WORK INSTRUCTIONS
There is one span to output from the data below: the lines starting at the line with "ATOM 95 N N" and ending at the line with "ATOM 113 N N". Output it exactly, ends included, nothing more.

----------

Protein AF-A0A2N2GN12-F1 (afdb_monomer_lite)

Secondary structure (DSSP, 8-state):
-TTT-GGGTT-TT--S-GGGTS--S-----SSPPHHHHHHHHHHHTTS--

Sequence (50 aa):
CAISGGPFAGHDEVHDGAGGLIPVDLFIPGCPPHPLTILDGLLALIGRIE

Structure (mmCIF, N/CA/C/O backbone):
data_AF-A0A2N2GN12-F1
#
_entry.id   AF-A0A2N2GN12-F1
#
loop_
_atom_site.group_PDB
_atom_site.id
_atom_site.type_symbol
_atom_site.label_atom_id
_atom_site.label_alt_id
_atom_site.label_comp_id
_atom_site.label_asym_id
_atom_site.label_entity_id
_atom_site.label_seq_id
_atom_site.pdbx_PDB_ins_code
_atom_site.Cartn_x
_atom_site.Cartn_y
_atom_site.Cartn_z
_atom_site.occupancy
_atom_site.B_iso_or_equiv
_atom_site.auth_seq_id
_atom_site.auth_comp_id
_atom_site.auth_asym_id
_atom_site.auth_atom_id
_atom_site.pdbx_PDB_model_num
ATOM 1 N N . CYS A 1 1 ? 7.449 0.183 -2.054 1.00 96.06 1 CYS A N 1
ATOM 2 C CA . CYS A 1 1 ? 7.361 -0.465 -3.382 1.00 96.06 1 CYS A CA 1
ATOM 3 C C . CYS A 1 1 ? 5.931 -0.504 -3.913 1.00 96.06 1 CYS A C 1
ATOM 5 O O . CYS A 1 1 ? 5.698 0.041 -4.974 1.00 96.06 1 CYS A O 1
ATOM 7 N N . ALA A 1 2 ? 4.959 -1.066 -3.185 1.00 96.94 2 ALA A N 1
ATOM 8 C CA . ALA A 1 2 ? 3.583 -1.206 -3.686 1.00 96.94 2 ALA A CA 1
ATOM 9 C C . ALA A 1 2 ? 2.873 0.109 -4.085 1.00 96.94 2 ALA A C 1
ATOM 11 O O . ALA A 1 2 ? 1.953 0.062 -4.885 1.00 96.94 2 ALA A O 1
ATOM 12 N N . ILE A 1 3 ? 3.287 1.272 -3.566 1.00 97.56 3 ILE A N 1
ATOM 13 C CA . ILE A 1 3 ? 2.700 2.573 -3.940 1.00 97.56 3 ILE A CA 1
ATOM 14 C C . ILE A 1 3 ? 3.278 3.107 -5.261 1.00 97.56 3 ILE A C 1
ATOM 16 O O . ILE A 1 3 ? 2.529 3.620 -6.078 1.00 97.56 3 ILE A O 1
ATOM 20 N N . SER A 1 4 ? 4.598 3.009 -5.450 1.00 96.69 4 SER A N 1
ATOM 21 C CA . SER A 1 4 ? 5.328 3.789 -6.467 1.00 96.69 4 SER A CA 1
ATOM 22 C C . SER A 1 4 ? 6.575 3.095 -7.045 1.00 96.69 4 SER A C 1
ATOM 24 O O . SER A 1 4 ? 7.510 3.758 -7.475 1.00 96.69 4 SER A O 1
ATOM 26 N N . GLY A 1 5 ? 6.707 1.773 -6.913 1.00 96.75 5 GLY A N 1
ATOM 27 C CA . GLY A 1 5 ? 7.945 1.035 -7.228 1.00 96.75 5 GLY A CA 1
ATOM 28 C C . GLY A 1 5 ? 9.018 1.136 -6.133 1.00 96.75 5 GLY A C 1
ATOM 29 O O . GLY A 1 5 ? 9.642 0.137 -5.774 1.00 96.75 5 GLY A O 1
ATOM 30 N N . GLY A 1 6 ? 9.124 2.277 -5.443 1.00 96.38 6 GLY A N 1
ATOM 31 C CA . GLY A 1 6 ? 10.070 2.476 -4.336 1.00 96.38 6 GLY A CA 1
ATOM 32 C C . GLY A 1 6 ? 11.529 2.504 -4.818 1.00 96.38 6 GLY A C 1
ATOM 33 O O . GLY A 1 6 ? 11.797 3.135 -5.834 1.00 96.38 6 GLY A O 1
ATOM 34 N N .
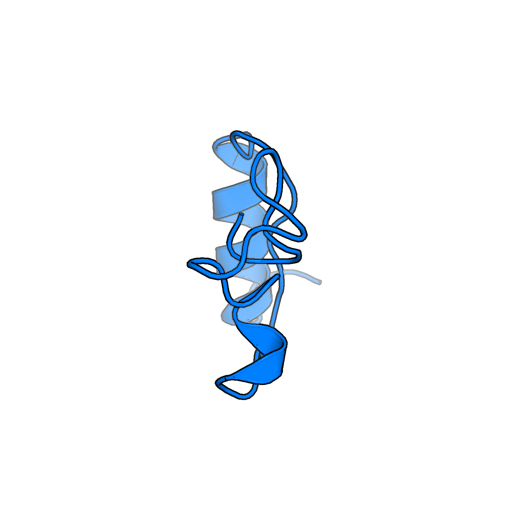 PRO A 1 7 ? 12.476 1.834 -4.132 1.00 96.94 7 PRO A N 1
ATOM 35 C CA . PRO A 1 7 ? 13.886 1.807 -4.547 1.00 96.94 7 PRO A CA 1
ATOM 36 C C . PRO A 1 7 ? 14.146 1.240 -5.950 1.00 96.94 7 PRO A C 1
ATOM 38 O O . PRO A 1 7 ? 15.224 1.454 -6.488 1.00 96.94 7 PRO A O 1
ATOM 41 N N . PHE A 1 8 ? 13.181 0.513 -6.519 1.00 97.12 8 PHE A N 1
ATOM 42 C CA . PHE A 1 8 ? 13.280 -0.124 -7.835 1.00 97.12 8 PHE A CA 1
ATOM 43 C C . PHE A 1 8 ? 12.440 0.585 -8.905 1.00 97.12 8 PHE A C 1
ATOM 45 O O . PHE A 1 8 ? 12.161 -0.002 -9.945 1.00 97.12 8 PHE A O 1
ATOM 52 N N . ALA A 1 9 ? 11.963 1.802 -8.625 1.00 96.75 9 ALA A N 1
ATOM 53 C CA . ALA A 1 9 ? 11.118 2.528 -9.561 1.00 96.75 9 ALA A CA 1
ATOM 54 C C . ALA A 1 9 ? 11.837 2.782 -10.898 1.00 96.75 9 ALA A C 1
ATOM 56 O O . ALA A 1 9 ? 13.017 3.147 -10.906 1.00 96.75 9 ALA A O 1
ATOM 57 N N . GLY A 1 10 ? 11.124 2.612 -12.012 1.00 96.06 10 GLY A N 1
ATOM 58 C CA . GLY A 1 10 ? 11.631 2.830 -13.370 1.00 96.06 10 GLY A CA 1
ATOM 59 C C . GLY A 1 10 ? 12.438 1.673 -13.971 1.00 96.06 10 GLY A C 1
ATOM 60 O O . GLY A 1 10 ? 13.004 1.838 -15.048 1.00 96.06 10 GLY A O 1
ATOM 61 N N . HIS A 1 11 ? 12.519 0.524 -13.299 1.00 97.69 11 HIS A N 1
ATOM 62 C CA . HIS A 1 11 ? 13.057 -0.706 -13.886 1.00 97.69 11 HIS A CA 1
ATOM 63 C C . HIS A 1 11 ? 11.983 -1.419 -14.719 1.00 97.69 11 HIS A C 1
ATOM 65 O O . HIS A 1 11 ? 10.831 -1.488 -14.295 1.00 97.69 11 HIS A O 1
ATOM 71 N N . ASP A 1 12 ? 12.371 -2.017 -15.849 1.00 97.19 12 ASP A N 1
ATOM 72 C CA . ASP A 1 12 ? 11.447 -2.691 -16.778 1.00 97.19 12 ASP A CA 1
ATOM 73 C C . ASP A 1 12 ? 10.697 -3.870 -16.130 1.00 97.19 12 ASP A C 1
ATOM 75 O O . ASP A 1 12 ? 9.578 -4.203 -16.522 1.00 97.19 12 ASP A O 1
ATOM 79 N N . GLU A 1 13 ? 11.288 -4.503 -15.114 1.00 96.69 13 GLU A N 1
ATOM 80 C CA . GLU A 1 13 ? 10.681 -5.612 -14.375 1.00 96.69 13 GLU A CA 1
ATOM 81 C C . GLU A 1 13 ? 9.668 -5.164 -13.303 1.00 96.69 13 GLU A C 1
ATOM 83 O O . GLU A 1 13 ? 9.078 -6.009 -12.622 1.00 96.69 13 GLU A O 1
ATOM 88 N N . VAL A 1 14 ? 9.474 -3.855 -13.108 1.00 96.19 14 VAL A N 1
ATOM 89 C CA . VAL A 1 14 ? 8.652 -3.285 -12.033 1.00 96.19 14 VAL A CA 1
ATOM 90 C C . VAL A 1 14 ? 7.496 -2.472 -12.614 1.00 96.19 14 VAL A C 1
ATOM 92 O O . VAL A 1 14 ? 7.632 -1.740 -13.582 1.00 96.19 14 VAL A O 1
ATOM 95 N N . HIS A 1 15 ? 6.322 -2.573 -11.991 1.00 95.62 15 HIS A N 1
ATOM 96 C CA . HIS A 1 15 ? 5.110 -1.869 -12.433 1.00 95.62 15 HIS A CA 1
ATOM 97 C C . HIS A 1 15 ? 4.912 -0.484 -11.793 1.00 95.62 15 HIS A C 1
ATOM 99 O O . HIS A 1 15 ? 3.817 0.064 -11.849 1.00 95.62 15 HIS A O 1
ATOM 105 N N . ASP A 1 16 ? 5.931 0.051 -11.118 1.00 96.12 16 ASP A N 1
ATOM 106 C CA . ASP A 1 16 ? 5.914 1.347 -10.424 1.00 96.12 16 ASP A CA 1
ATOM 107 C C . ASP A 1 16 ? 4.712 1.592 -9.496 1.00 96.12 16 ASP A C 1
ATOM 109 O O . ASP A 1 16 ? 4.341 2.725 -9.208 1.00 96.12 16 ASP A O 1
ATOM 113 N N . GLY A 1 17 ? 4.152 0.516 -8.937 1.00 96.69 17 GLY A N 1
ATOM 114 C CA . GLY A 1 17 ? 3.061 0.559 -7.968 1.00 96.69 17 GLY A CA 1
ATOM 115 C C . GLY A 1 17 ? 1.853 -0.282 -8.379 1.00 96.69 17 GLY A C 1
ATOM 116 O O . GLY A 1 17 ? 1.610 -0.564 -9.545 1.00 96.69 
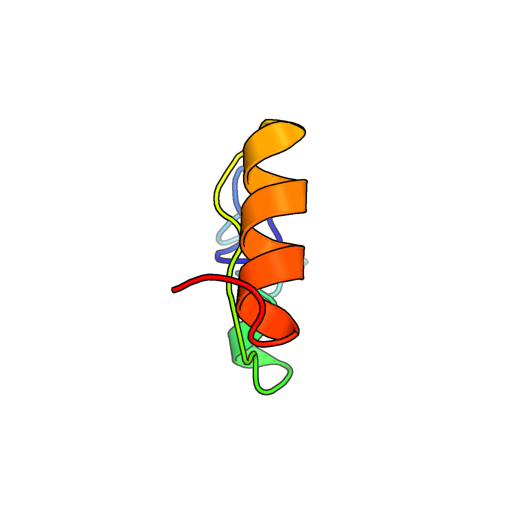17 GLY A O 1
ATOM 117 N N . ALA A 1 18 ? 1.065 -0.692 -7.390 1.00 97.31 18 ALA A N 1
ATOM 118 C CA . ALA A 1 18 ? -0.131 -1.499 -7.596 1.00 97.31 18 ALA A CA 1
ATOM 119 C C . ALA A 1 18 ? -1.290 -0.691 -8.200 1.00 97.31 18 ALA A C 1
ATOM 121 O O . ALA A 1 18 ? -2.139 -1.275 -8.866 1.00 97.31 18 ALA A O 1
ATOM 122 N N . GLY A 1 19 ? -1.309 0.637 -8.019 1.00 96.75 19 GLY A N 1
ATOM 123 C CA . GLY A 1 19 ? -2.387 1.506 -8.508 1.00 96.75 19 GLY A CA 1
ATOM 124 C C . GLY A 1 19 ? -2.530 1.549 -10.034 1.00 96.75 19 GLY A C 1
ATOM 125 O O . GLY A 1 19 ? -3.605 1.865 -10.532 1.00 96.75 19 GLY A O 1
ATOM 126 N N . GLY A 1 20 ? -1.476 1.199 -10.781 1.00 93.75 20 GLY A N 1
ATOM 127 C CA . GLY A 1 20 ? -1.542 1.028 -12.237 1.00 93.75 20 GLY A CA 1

----------

WRITTEN SOLUTION
ATOM 95 N N . HIS A 1 15 ? 6.322 -2.573 -11.991 1.00 95.62 15 HIS A N 1
ATOM 96 C CA . HIS A 1 15 ? 5.110 -1.869 -12.433 1.00 95.62 15 HIS A CA 1
ATOM 97 C C . HIS A 1 15 ? 4.912 -0.484 -11.793 1.00 95.62 15 HIS A C 1
ATOM 99 O O . HIS A 1 15 ? 3.817 0.064 -11.849 1.00 95.62 15 HIS A O 1
ATOM 105 N N . ASP A 1 16 ? 5.931 0.051 -11.118 1.00 96.12 16 ASP A N 1
ATOM 106 C CA . ASP A 1 16 ? 5.914 1.347 -10.424 1.00 96.12 16 ASP A CA 1
ATOM 107 C C . ASP A 1 16 ? 4.712 1.592 -9.496 1.00 96.12 16 ASP A C 1
ATOM 109 O O . ASP A 1 16 ? 4.341 2.725 -9.208 1.00 96.12 16 ASP A O 1
ATOM 113 N N . GLY A 1 17 ? 4.152 0.516 -8.937 1.00 96.69 17 GLY A N 1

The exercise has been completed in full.